• Supplied entries:
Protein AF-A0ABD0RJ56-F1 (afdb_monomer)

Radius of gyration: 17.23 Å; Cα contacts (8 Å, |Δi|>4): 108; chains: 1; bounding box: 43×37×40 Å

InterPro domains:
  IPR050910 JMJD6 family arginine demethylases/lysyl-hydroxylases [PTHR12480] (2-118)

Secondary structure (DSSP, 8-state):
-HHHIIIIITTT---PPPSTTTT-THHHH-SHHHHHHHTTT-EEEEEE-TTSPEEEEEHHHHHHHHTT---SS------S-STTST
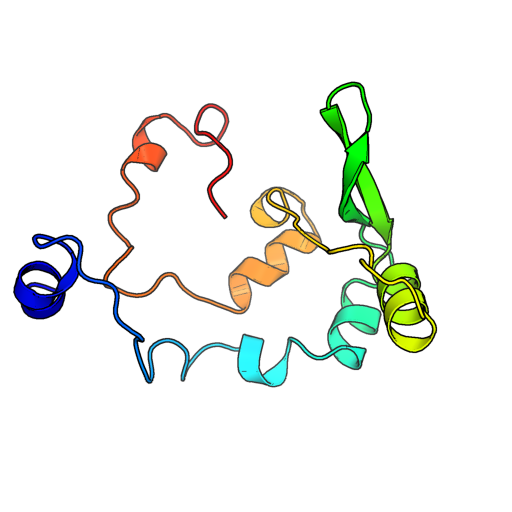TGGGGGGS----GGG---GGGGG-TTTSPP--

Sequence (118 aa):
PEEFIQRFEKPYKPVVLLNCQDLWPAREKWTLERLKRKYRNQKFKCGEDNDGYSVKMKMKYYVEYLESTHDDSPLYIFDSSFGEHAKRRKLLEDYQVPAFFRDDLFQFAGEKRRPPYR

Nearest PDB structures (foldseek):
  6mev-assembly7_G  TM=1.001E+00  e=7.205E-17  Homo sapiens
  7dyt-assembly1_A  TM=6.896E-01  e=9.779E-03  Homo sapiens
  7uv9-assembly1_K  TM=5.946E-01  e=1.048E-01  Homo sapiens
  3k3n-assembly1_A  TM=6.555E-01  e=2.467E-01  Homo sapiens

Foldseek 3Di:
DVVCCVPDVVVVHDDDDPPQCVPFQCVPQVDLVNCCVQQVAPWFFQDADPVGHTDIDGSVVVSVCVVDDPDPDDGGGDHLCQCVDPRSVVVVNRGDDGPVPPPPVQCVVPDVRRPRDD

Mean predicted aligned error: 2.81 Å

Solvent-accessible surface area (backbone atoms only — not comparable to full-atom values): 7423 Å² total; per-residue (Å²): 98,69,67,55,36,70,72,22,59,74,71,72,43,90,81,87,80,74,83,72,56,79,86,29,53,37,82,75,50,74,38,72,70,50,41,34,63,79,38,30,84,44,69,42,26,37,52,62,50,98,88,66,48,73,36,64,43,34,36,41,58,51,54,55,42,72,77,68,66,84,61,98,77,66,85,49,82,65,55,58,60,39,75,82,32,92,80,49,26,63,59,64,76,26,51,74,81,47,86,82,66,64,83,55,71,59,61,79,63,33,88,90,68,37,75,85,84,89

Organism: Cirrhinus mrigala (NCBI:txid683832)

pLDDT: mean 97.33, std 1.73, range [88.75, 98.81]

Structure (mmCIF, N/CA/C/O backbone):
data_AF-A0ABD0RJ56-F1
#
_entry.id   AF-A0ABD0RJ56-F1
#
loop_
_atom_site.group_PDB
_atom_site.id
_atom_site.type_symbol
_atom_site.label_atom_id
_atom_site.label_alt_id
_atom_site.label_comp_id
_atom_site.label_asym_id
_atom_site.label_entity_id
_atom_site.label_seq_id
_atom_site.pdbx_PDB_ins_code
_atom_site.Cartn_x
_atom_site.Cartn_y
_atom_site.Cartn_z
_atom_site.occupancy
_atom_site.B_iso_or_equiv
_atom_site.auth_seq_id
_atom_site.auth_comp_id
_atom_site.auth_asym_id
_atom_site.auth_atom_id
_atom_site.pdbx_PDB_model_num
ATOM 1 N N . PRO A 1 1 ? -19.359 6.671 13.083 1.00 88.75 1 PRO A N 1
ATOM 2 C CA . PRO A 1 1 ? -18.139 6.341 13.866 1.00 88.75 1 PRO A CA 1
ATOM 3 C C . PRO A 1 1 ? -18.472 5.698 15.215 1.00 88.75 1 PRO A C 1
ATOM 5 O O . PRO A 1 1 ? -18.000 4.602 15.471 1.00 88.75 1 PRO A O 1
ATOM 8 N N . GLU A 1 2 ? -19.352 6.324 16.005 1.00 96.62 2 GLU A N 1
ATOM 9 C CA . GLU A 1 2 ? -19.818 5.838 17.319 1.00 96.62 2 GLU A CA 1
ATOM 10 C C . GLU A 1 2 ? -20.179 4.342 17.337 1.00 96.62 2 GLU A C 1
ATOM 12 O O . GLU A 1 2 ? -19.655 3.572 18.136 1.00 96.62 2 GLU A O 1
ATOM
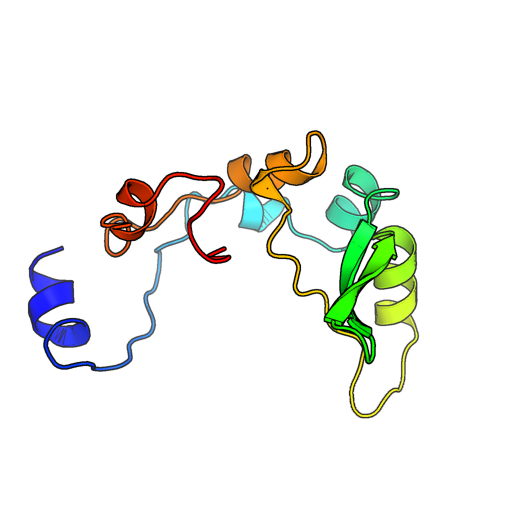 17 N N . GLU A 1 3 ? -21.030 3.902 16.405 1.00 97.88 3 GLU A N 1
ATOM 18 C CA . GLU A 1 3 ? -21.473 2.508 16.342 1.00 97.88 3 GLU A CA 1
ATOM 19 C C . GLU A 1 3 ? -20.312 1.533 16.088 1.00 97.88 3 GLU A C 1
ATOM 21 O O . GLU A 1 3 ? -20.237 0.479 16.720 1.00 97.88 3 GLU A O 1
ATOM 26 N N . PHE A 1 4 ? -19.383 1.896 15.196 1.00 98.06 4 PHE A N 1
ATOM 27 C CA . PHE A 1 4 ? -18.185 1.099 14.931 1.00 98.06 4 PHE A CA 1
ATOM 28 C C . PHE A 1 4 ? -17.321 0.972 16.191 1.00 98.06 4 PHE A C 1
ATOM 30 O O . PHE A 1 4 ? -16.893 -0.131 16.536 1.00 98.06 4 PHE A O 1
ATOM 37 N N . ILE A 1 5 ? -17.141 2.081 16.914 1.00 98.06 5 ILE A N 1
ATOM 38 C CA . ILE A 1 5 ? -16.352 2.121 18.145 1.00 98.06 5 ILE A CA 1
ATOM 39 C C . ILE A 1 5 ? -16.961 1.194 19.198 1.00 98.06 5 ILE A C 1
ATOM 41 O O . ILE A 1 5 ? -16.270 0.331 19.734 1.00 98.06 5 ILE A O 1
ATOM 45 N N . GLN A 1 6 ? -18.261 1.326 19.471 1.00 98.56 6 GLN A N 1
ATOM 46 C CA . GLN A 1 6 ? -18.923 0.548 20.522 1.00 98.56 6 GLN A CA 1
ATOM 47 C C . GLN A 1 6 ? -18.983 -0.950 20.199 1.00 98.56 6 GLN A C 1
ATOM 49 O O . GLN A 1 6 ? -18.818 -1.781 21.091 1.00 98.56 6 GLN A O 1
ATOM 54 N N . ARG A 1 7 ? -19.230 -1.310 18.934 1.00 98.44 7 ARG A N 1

• Brief: The required output is each line above restated verbatim, with all images omitted.

• Response to the exercise:
Protein AF-A0ABD0RJ56-F1 (afdb_monomer)

Radius of gyration: 17.23 Å; Cα contacts (8 Å, |Δi|>4): 108; chains: 1; bounding box: 43×37×40 Å

InterPro domains:
  IPR050910 JMJD6 family arginine demethylases/lysyl-hydroxylases [PTHR12480] (2-118)

Secondary structure (DSSP, 8-state):
-HHHIIIIITTT---PPPSTTTT-THHHH-SHHHHHHHTTT-EEEEEE-TTSPEEEEEHHHHHHHHTT---SS------S-STTST
TGGGGGGS----GGG---GGGGG-TTTSPP--

Sequence (118 aa):
PEEFIQRFEKPYKPVVLLNCQDLWPAREKWTLERLKRKYRNQKFKCGEDNDGYSVKMKMKYYVEYLESTHDDSPLYIFDSSFGEHAKRRKLLEDYQVPAFFRDDLFQFAGEKRRPPYR

Nearest PDB structures (foldseek):
  6mev-assembly7_G  TM=1.001E+00  e=7.205E-17  Homo sapiens
  7dyt-assembly1_A  TM=6.896E-01  e=9.779E-03  Homo sapiens
  7uv9-assembly1_K  TM=5.946E-01  e=1.048E-01  Homo sapiens
  3k3n-assembly1_A  TM=6.555E-01  e=2.467E-01  Homo sapiens

Foldseek 3Di:
DVVCCVPDVVVVHDDDDPPQCVPFQCVPQVDLVNCCVQQVAPWFFQDADPVGHTDIDGSVVVSVCVVDDPDPDDGGGDHLCQCVDPRSVVVVNRGDDGPVPPPPVQCVVPDVRRPRDD

Mean predicted aligned error: 2.81 Å

Solvent-accessible surface area (backbone atoms only — not comparable to full-atom values): 7423 Å² total; per-residue (Å²): 98,69,67,55,36,70,72,22,59,74,71,72,43,90,81,87,80,74,83,72,56,79,86,29,53,37,82,75,50,74,38,72,70,50,41,34,63,79,38,30,84,44,69,42,26,37,52,62,50,98,88,66,48,73,36,64,43,34,36,41,58,51,54,55,42,72,77,68,66,84,61,98,77,66,85,49,82,65,55,58,60,39,75,82,32,92,80,49,26,63,59,64,76,26,51,74,81,47,86,82,66,64,83,55,71,59,61,79,63,33,88,90,68,37,75,85,84,89

Organism: Cirrhinus mrigala (NCBI:txid683832)

pLDDT: mean 97.33, std 1.73, range [88.75, 98.81]

Structure (mmCIF, N/CA/C/O backbone):
data_AF-A0ABD0RJ56-F1
#
_entry.id   AF-A0ABD0RJ56-F1
#
loop_
_atom_site.group_PDB
_atom_site.id
_atom_site.type_symbol
_atom_site.label_atom_id
_atom_site.label_alt_id
_atom_site.label_comp_id
_atom_site.label_asym_id
_atom_site.label_entity_id
_atom_site.label_seq_id
_atom_site.pdbx_PDB_ins_code
_atom_site.Cartn_x
_atom_site.Cartn_y
_atom_site.Cartn_z
_atom_site.occupancy
_atom_site.B_iso_or_equiv
_atom_site.auth_seq_id
_atom_site.auth_comp_id
_atom_site.auth_asym_id
_atom_site.auth_atom_id
_atom_site.pdbx_PDB_model_num
ATOM 1 N N . PRO A 1 1 ? -19.359 6.671 13.083 1.00 88.75 1 PRO A N 1
ATOM 2 C CA . PRO A 1 1 ? -18.139 6.341 13.866 1.00 88.75 1 PRO A CA 1
ATOM 3 C C . PRO A 1 1 ? -18.472 5.698 15.215 1.00 88.75 1 PRO A C 1
ATOM 5 O O . PRO A 1 1 ? -18.000 4.602 15.471 1.00 88.75 1 PRO A O 1
ATOM 8 N N . GLU A 1 2 ? -19.352 6.324 16.005 1.00 96.62 2 GLU A N 1
ATOM 9 C CA . GLU A 1 2 ? -19.818 5.838 17.319 1.00 96.62 2 GLU A CA 1
ATOM 10 C C . GLU A 1 2 ? -20.179 4.342 17.337 1.00 96.62 2 GLU A C 1
ATOM 12 O O . GLU A 1 2 ? -19.655 3.572 18.136 1.00 96.62 2 GLU A O 1
ATOM
 17 N N . GLU A 1 3 ? -21.030 3.902 16.405 1.00 97.88 3 GLU A N 1
ATOM 18 C CA . GLU A 1 3 ? -21.473 2.508 16.342 1.00 97.88 3 GLU A CA 1
ATOM 19 C C . GLU A 1 3 ? -20.312 1.533 16.088 1.00 97.88 3 GLU A C 1
ATOM 21 O O . GLU A 1 3 ? -20.237 0.479 16.720 1.00 97.88 3 GLU A O 1
ATOM 26 N N . PHE A 1 4 ? -19.383 1.896 15.196 1.00 98.06 4 PHE A N 1
ATOM 27 C CA . PHE A 1 4 ? -18.185 1.099 14.931 1.00 98.06 4 PHE A CA 1
ATOM 28 C C . PHE A 1 4 ? -17.321 0.972 16.191 1.00 98.06 4 PHE A C 1
ATOM 30 O O . PHE A 1 4 ? -16.893 -0.131 16.536 1.00 98.06 4 PHE A O 1
ATOM 37 N N . ILE A 1 5 ? -17.141 2.081 16.914 1.00 98.06 5 ILE A N 1
ATOM 38 C CA . ILE A 1 5 ? -16.352 2.121 18.145 1.00 98.06 5 ILE A CA 1
ATOM 39 C C . ILE A 1 5 ? -16.961 1.194 19.198 1.00 98.06 5 ILE A C 1
ATOM 41 O O . ILE A 1 5 ? -16.270 0.331 19.734 1.00 98.06 5 ILE A O 1
ATOM 45 N N . GLN A 1 6 ? -18.261 1.326 19.471 1.00 98.56 6 GLN A N 1
ATOM 46 C CA . GLN A 1 6 ? -18.923 0.548 20.522 1.00 98.56 6 GLN A CA 1
ATOM 47 C C . GLN A 1 6 ? -18.983 -0.950 20.199 1.00 98.56 6 GLN A C 1
ATOM 49 O O . GLN A 1 6 ? -18.818 -1.781 21.091 1.00 98.56 6 GLN A O 1
ATOM 54 N N . ARG A 1 7 ? -19.230 -1.310 18.934 1.00 98.44 7 ARG A N 1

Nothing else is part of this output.